AUSTIN, Texas — A Texas man recently proposed to his so-called boyfriend during the Sunday morning service at their “church” despite the United Methodist Church’s ban on same-sex “marriage.”
Trevor Harper, 36, recently posted a video of the event on YouTube to show that his congregation is accepting and approving of homosexuals.
Harper has been in a relationship with Davis Covin, 30, since 2006, and both have been attending the First United Methodist Church of Austin for the past two years.
Recently, both men were invited to share their “faith story” during the Sunday service, during which time Harper told those gathered that he was appreciative of the congregation’s approval of homosexual relationships.
At the end of his speech, Harper reached out for Covin’s arm and led him in front of the pulpit, as he dropped to one knee in a proposal. Many in the congregation then gave the two men a standing ovation and smiled as they hugged—including First United Methodist Church of Austin leader John Wright.

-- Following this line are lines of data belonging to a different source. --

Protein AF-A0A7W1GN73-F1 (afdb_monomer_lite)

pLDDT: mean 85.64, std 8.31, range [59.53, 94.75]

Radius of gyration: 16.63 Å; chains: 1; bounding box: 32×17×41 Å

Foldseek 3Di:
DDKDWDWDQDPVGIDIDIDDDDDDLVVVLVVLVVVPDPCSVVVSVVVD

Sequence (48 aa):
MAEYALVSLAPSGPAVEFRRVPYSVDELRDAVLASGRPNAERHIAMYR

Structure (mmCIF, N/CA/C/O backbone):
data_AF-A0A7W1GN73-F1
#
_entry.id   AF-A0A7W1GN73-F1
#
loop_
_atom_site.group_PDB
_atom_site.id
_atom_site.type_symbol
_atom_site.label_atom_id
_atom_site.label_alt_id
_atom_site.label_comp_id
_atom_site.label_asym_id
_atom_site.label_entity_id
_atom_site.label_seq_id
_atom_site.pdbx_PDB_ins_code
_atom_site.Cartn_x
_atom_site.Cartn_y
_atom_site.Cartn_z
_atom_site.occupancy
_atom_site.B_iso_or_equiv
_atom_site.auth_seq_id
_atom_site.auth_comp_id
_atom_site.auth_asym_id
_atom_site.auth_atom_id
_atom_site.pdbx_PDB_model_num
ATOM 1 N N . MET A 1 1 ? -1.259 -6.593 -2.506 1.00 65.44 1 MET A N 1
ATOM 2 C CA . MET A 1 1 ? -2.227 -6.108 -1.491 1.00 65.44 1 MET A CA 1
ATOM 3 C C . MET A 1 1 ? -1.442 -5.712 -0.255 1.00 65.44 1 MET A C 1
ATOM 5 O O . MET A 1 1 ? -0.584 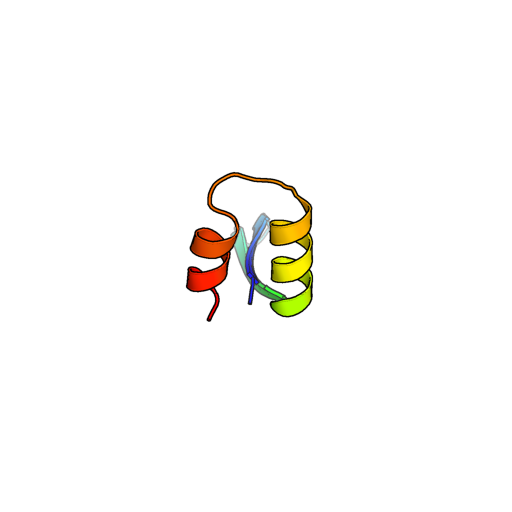-6.487 0.142 1.00 65.44 1 MET A O 1
ATOM 9 N N . ALA A 1 2 ? -1.648 -4.509 0.285 1.00 72.00 2 ALA A N 1
ATOM 10 C CA . ALA A 1 2 ? -0.9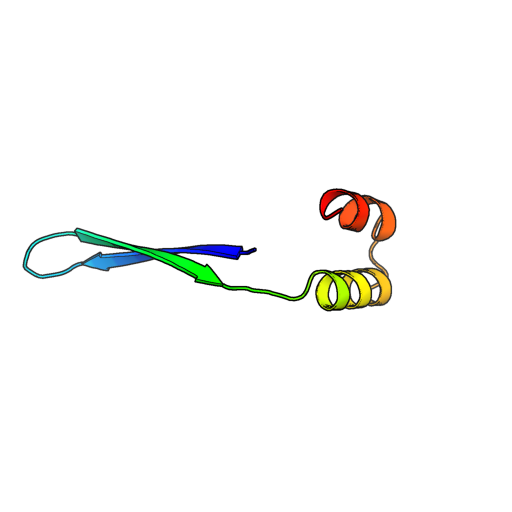28 -4.062 1.478 1.00 72.00 2 ALA A CA 1
ATOM 11 C C . ALA A 1 2 ? -1.787 -4.352 2.709 1.00 72.00 2 ALA A C 1
ATOM 13 O O . ALA A 1 2 ? -2.979 -4.033 2.712 1.00 72.00 2 ALA A O 1
ATOM 14 N N . GLU A 1 3 ? -1.185 -4.956 3.729 1.00 89.25 3 GLU A N 1
ATOM 15 C CA . GLU A 1 3 ? -1.842 -5.264 4.997 1.00 89.25 3 GLU A CA 1
ATOM 16 C C . GLU A 1 3 ? -1.193 -4.439 6.106 1.00 89.25 3 GLU A C 1
ATOM 18 O O . GLU A 1 3 ? 0.031 -4.400 6.231 1.00 89.25 3 GLU A O 1
ATOM 23 N N . TYR A 1 4 ? -2.013 -3.763 6.904 1.00 92.44 4 TYR A N 1
ATOM 24 C CA . TYR A 1 4 ? -1.562 -3.073 8.107 1.00 92.44 4 TYR A CA 1
ATOM 25 C C . TYR A 1 4 ? -2.610 -3.196 9.209 1.00 92.44 4 TYR A C 1
ATOM 27 O O . TYR A 1 4 ? -3.769 -3.538 8.961 1.00 92.44 4 TYR A O 1
ATOM 35 N N . ALA A 1 5 ? -2.191 -2.910 10.437 1.00 93.38 5 ALA A N 1
ATOM 36 C CA . ALA A 1 5 ? -3.070 -2.858 11.591 1.00 93.38 5 ALA A CA 1
ATOM 37 C C . ALA A 1 5 ? -3.058 -1.452 12.194 1.00 93.38 5 ALA A C 1
ATOM 39 O O . ALA A 1 5 ? -2.001 -0.834 12.327 1.00 93.38 5 ALA A O 1
ATOM 40 N N . LEU A 1 6 ? -4.232 -0.958 12.572 1.00 93.19 6 LEU A N 1
ATOM 41 C CA . LEU A 1 6 ? -4.376 0.212 13.427 1.00 93.19 6 LEU A CA 1
ATOM 42 C C . LEU A 1 6 ? -4.532 -0.273 14.862 1.00 93.19 6 LEU A C 1
ATOM 44 O O . LEU A 1 6 ? -5.438 -1.050 15.157 1.00 93.19 6 LEU A O 1
ATOM 48 N N . VAL A 1 7 ? -3.648 0.181 15.746 1.00 94.00 7 VAL A N 1
ATOM 49 C CA . VAL A 1 7 ? -3.724 -0.111 17.179 1.00 94.00 7 VAL A CA 1
ATOM 50 C C . VAL A 1 7 ? -4.186 1.151 17.889 1.00 94.00 7 VAL A C 1
ATOM 52 O O . VAL A 1 7 ? -3.555 2.200 17.762 1.00 94.00 7 VAL A O 1
ATOM 55 N N . SER A 1 8 ? -5.286 1.056 18.628 1.00 94.75 8 SER A N 1
ATOM 56 C CA . SER A 1 8 ? -5.827 2.158 19.417 1.00 94.75 8 SER A CA 1
ATOM 57 C C . SER A 1 8 ? -5.955 1.762 20.884 1.00 94.75 8 SER A C 1
ATOM 59 O O . SER A 1 8 ? -6.188 0.604 21.223 1.00 94.75 8 SER A O 1
ATOM 61 N N . LEU A 1 9 ? -5.774 2.735 21.775 1.00 93.62 9 LEU A N 1
ATOM 62 C CA . LEU A 1 9 ? -6.023 2.572 23.204 1.00 93.62 9 LEU A CA 1
ATOM 63 C C . LEU A 1 9 ? -7.383 3.191 23.514 1.00 93.62 9 LEU A C 1
ATOM 65 O O . LEU A 1 9 ? -7.517 4.414 23.538 1.00 93.62 9 LEU A O 1
ATOM 69 N N . ALA A 1 10 ? -8.395 2.348 23.712 1.00 86.81 10 ALA A N 1
ATOM 70 C CA . ALA A 1 10 ? -9.722 2.774 24.130 1.00 86.81 10 ALA A CA 1
ATOM 71 C C . ALA A 1 10 ? -9.874 2.643 25.658 1.00 86.81 10 ALA A C 1
ATOM 73 O O . ALA A 1 10 ? -9.145 1.870 26.287 1.00 86.81 10 ALA A O 1
ATOM 74 N N . PRO A 1 11 ? -10.852 3.328 26.279 1.00 89.12 11 PRO A N 1
ATOM 75 C CA . PRO A 1 11 ? -11.146 3.166 27.707 1.00 89.12 11 PRO A CA 1
ATOM 76 C C . PRO A 1 11 ? -11.473 1.720 28.119 1.00 89.12 11 PRO A C 1
ATOM 78 O O . PRO A 1 11 ? -11.266 1.345 29.267 1.00 89.12 11 PRO A O 1
ATOM 81 N N . SER A 1 12 ? -11.959 0.897 27.185 1.00 91.19 12 SER A N 1
ATOM 82 C CA . SER A 1 12 ? -12.240 -0.532 27.377 1.00 91.19 12 SER A CA 1
ATOM 83 C C . SER A 1 12 ? -11.020 -1.446 27.184 1.00 91.19 12 SER A C 1
ATOM 85 O O . SER A 1 12 ? -11.150 -2.658 27.334 1.00 91.19 12 SER A O 1
ATOM 87 N N . GLY A 1 13 ? -9.856 -0.892 26.824 1.00 91.94 13 GLY A N 1
ATOM 88 C CA . GLY A 1 13 ? -8.625 -1.627 26.522 1.00 91.94 13 GLY A CA 1
ATOM 89 C C . GLY A 1 13 ? -8.086 -1.390 25.101 1.00 91.94 13 GLY A C 1
ATOM 90 O O . GLY A 1 13 ? -8.670 -0.627 24.325 1.00 91.94 13 GLY A O 1
ATOM 91 N N . PRO A 1 14 ? -6.949 -2.019 24.750 1.00 93.50 14 PRO A N 1
ATOM 92 C CA . PRO A 1 14 ? -6.376 -1.931 23.412 1.00 93.50 14 PRO A CA 1
ATOM 93 C C . PRO A 1 14 ? -7.286 -2.597 22.371 1.00 93.50 14 PRO A C 1
ATOM 95 O O . PRO A 1 14 ? -7.749 -3.720 22.565 1.00 93.50 14 PRO A O 1
ATOM 98 N N . ALA A 1 15 ? -7.502 -1.915 21.250 1.00 94.0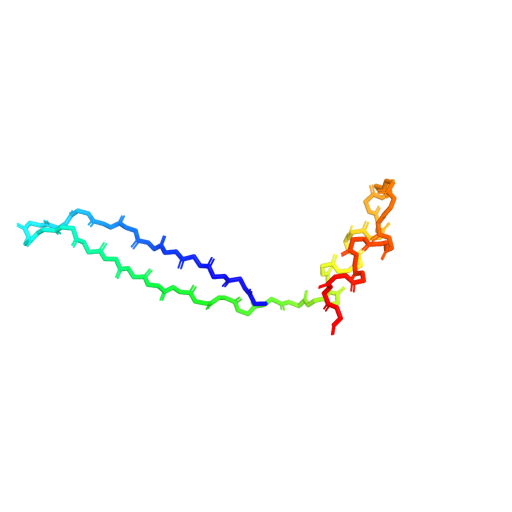0 15 ALA A N 1
ATOM 99 C CA . ALA A 1 15 ? -8.223 -2.421 20.091 1.00 94.00 15 ALA A CA 1
ATOM 100 C C . ALA A 1 15 ? -7.291 -2.478 18.874 1.00 94.00 15 ALA A C 1
ATOM 102 O O . ALA A 1 15 ? -6.420 -1.624 18.697 1.00 94.00 15 ALA A O 1
ATOM 103 N N . VAL A 1 16 ? -7.477 -3.503 18.040 1.00 93.75 16 VAL A N 1
ATOM 104 C CA . VAL A 1 16 ? -6.680 -3.727 16.830 1.00 93.75 16 VAL A CA 1
ATOM 105 C C . VAL A 1 16 ? -7.618 -3.883 15.645 1.00 93.75 16 VAL A C 1
ATOM 107 O O . VAL A 1 16 ? -8.490 -4.750 15.647 1.00 93.75 16 VAL A O 1
ATOM 110 N N . GLU A 1 17 ? -7.425 -3.056 14.624 1.00 94.31 17 GLU A N 1
ATOM 111 C CA . GLU A 1 17 ? -8.179 -3.111 13.377 1.00 94.31 17 GLU A CA 1
ATOM 112 C C . GLU A 1 17 ? -7.246 -3.468 12.219 1.00 94.31 17 GLU A C 1
ATOM 114 O O . GLU A 1 17 ? -6.357 -2.694 11.864 1.00 94.31 17 GLU A O 1
ATOM 119 N N . PHE A 1 18 ? -7.459 -4.635 11.611 1.00 93.25 18 PHE A N 1
ATOM 120 C CA . PHE A 1 18 ? -6.715 -5.061 10.429 1.00 93.25 18 PHE A CA 1
ATOM 121 C C . PHE A 1 18 ? -7.366 -4.503 9.168 1.00 93.25 18 PHE A C 1
ATOM 123 O O . PHE A 1 18 ? -8.559 -4.702 8.934 1.00 93.25 18 PHE A O 1
ATOM 130 N N . ARG A 1 19 ? -6.573 -3.838 8.328 1.00 93.50 19 ARG A N 1
ATOM 131 C CA . ARG A 1 19 ? -7.030 -3.277 7.058 1.00 93.50 19 ARG A CA 1
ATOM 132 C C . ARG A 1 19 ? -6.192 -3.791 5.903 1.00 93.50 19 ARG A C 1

Wright had met with Harper prior to the service, and Harper said that Wright helped him plan the proposal.
“That church has been for us really the first time we have really been able to live out loud as a couple,” he told BuzzFeed.
Wright gave each of the men a hug before they left the stage.
Harper says that the two planned the proposal since the United Methodist denomination bans same-sex “weddings” and the two knew that they would not be permitted to tie the knot in the sanctuary.
The United Methodist Book of Discipline outlines that “the practice of homosexuality is incompatible with Christian teaching” and that “self-avowed practicing homosexuals” may not be ordained as ministers in the denomination. It also forbids ministers from hosting or participating in “ceremonies that celebrate homosexual unions.”
“Your lifestyle, your sexuality, your choices, who you love —they don’t define your right to search out the faith that makes you feel whole,” Harper told reporters. “You cant let your sexuality define your right to walk a spiritual walk.”
While a panel within the leadership of the United Methodist Church voted in May to submit a proposal to change the denomination’s law book to remove prohibitions against homosexual behavior and to allow clergy to officiate same-sex ceremonies, some both within and without of the denomination still oppose the accommodation.
In an article entitled “Why Many Methodists Still Oppose Same-Sex Marriage,” John Lemperis, the Director of the UM Action program of the Institute on Religion and Democracy, said that the Bible is crystal clear on the matter.
“Even liberal Biblical scholars now agree that the Old and New Testaments are very clear in their moral disapproval of homosexual practice,” he wrote. “More fundamentally, Scripture paints a beautiful picture of marriage as a holy covenant of intensely intimate, self-giving community between man and woman, uniting the two most basic, equal categories of humanity.”
“We submit to Jesus as Lord,” Lemperis stated. “If He is truly Lord, then no area of our lives can be off-limits to Him. Jesus spoke strongly about the centrality of self-denial in following Him, which often means dramatic personal sacrifices, including not acting on powerful desires for things outside of God’s best for us. … Jesus and new life in Him are more than worth it.”